━━ Extracted records ━━
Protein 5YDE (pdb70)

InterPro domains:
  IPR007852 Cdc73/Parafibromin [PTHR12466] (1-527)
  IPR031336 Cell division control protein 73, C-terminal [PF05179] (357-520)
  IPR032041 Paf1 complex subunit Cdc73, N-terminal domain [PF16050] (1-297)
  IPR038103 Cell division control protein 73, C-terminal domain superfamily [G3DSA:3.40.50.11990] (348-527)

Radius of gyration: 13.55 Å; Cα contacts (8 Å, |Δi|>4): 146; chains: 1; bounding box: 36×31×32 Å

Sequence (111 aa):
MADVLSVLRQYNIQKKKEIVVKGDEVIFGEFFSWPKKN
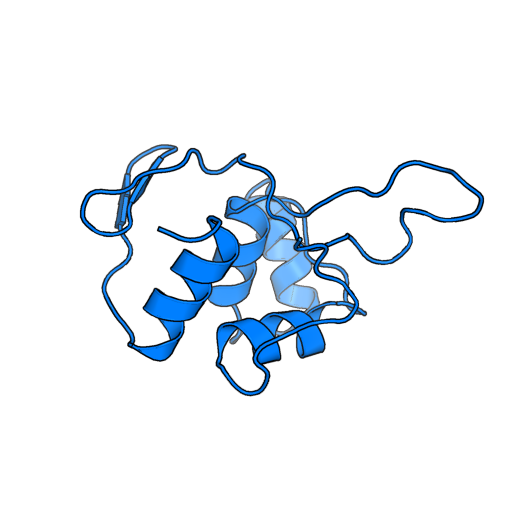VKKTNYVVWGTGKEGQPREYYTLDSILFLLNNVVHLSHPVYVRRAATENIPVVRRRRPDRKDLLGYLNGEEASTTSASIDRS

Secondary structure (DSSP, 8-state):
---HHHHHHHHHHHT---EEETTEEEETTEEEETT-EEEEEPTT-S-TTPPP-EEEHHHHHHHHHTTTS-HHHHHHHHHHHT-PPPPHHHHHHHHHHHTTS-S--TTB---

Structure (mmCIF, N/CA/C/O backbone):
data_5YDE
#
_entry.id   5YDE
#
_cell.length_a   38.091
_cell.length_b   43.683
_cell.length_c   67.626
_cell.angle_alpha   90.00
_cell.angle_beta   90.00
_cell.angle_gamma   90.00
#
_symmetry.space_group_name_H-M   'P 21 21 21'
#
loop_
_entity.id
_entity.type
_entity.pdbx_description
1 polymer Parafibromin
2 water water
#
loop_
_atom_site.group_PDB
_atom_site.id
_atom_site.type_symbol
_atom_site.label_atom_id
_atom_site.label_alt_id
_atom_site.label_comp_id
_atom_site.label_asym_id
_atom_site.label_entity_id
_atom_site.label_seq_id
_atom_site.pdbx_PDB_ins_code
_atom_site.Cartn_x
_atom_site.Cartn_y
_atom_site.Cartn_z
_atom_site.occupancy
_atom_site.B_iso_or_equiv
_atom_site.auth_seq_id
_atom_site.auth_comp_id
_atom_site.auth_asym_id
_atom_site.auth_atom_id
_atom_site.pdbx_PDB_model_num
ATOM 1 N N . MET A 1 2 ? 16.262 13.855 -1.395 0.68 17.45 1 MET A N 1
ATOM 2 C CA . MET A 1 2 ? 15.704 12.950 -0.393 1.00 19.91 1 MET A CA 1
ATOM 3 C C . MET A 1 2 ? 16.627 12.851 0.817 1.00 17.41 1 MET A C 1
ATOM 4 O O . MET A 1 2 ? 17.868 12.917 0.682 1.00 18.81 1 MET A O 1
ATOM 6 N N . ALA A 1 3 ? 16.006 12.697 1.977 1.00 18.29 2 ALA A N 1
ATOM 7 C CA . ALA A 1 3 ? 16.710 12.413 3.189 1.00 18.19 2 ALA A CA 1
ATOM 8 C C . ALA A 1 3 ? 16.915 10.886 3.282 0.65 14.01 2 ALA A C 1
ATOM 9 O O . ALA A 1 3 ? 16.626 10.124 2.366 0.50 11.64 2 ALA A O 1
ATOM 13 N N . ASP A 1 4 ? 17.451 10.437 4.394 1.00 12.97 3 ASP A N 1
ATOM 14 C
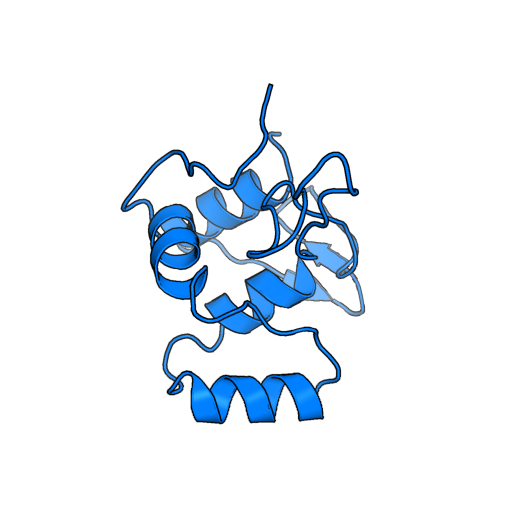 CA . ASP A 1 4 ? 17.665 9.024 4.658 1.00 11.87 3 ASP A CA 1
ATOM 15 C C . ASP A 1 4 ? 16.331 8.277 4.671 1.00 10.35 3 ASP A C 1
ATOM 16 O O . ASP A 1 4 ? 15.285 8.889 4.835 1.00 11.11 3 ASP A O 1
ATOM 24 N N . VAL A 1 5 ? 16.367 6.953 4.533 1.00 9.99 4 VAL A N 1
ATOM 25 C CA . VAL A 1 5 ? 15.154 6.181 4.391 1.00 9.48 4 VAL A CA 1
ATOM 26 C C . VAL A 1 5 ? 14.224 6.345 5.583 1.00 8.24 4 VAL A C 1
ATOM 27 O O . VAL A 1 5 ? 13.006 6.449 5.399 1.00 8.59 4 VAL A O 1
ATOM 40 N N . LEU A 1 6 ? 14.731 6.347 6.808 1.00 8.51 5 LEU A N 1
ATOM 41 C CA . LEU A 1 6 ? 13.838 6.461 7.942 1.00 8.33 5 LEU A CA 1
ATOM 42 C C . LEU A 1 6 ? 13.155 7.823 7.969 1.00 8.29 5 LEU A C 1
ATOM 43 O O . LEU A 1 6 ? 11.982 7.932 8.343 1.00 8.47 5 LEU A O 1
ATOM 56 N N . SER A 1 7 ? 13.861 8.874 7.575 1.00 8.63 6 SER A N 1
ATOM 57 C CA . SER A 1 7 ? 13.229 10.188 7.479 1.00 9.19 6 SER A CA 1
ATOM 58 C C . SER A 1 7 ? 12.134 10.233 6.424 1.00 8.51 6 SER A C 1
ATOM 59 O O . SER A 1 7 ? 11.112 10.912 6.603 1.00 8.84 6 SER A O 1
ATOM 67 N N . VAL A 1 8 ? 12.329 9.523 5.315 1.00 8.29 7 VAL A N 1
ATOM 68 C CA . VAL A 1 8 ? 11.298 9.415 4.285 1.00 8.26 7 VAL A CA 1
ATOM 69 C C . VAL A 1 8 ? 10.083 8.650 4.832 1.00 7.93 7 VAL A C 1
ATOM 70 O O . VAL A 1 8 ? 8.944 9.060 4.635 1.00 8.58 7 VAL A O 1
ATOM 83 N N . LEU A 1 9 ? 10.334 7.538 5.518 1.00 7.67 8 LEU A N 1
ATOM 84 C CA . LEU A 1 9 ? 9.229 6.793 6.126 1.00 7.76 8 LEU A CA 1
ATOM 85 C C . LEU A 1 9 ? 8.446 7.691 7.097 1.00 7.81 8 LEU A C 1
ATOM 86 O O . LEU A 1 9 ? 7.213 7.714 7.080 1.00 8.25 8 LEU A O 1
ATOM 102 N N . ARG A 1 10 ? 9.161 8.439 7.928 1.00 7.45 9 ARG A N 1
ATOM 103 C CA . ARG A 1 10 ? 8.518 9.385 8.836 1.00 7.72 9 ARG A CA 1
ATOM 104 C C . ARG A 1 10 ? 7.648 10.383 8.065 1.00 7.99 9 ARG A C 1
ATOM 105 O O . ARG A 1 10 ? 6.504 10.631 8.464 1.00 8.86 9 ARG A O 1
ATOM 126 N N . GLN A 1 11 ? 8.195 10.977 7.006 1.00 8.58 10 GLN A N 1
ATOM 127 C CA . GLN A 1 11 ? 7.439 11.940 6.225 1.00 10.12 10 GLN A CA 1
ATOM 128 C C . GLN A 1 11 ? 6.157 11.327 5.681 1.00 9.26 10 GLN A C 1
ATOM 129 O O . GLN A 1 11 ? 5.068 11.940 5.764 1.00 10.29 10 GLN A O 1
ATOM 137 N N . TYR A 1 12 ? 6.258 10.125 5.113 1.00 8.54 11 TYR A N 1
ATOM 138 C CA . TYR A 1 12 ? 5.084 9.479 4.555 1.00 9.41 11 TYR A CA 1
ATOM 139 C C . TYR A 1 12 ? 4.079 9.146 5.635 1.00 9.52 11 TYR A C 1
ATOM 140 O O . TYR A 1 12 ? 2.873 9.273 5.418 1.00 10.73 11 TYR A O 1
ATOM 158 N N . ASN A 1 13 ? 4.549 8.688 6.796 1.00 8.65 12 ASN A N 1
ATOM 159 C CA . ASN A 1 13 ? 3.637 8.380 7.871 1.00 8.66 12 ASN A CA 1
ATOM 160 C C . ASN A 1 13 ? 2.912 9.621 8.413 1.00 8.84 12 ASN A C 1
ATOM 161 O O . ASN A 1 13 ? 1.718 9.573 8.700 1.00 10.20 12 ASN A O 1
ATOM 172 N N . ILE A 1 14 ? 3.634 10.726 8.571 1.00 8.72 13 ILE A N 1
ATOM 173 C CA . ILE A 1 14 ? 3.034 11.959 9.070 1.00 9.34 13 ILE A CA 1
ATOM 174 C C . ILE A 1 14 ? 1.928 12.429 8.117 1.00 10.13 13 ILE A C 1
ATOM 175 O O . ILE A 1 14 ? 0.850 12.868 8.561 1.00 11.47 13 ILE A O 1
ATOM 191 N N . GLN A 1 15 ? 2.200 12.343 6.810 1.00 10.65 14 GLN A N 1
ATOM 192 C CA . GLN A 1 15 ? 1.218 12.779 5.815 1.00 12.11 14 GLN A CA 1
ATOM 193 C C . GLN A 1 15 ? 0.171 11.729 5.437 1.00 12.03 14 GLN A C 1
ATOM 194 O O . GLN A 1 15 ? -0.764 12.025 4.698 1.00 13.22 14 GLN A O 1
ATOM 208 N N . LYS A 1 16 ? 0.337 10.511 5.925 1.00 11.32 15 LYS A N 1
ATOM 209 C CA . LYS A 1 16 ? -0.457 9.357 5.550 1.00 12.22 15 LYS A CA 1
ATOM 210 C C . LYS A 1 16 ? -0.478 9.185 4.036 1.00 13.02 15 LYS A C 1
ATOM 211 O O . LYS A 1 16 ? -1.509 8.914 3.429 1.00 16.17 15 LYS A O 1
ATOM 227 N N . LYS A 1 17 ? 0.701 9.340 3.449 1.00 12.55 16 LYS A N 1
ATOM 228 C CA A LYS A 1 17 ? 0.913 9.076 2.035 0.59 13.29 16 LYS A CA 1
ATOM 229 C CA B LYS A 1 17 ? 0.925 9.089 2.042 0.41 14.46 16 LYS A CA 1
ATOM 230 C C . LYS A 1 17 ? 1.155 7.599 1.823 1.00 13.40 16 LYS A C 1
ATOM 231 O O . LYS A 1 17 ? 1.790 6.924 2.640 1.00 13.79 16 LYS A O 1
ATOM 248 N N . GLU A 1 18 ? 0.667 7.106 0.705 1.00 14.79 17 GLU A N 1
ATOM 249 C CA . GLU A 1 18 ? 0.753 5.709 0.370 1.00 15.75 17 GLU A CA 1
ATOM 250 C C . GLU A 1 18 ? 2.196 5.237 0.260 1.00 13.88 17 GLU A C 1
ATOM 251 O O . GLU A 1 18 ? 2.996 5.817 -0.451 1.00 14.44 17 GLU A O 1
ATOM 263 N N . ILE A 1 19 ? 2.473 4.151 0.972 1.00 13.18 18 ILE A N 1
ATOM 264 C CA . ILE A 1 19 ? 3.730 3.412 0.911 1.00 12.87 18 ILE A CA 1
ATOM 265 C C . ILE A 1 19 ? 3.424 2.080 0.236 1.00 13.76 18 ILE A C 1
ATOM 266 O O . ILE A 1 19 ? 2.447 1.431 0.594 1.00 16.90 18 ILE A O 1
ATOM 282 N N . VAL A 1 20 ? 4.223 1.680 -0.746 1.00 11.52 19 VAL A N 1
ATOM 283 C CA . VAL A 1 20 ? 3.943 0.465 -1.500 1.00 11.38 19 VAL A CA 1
━━━
▸ **Work to be completed**
Every line above that holds "control" should be copied out.

▸ **Written response**
  IPR031336 Cell division control protein 73, C-terminal [PF05179] (357-520)
  IPR038103 Cell division control protein 73, C-terminal domain superfamily [G3DSA:3.40.50.11990] (348-527)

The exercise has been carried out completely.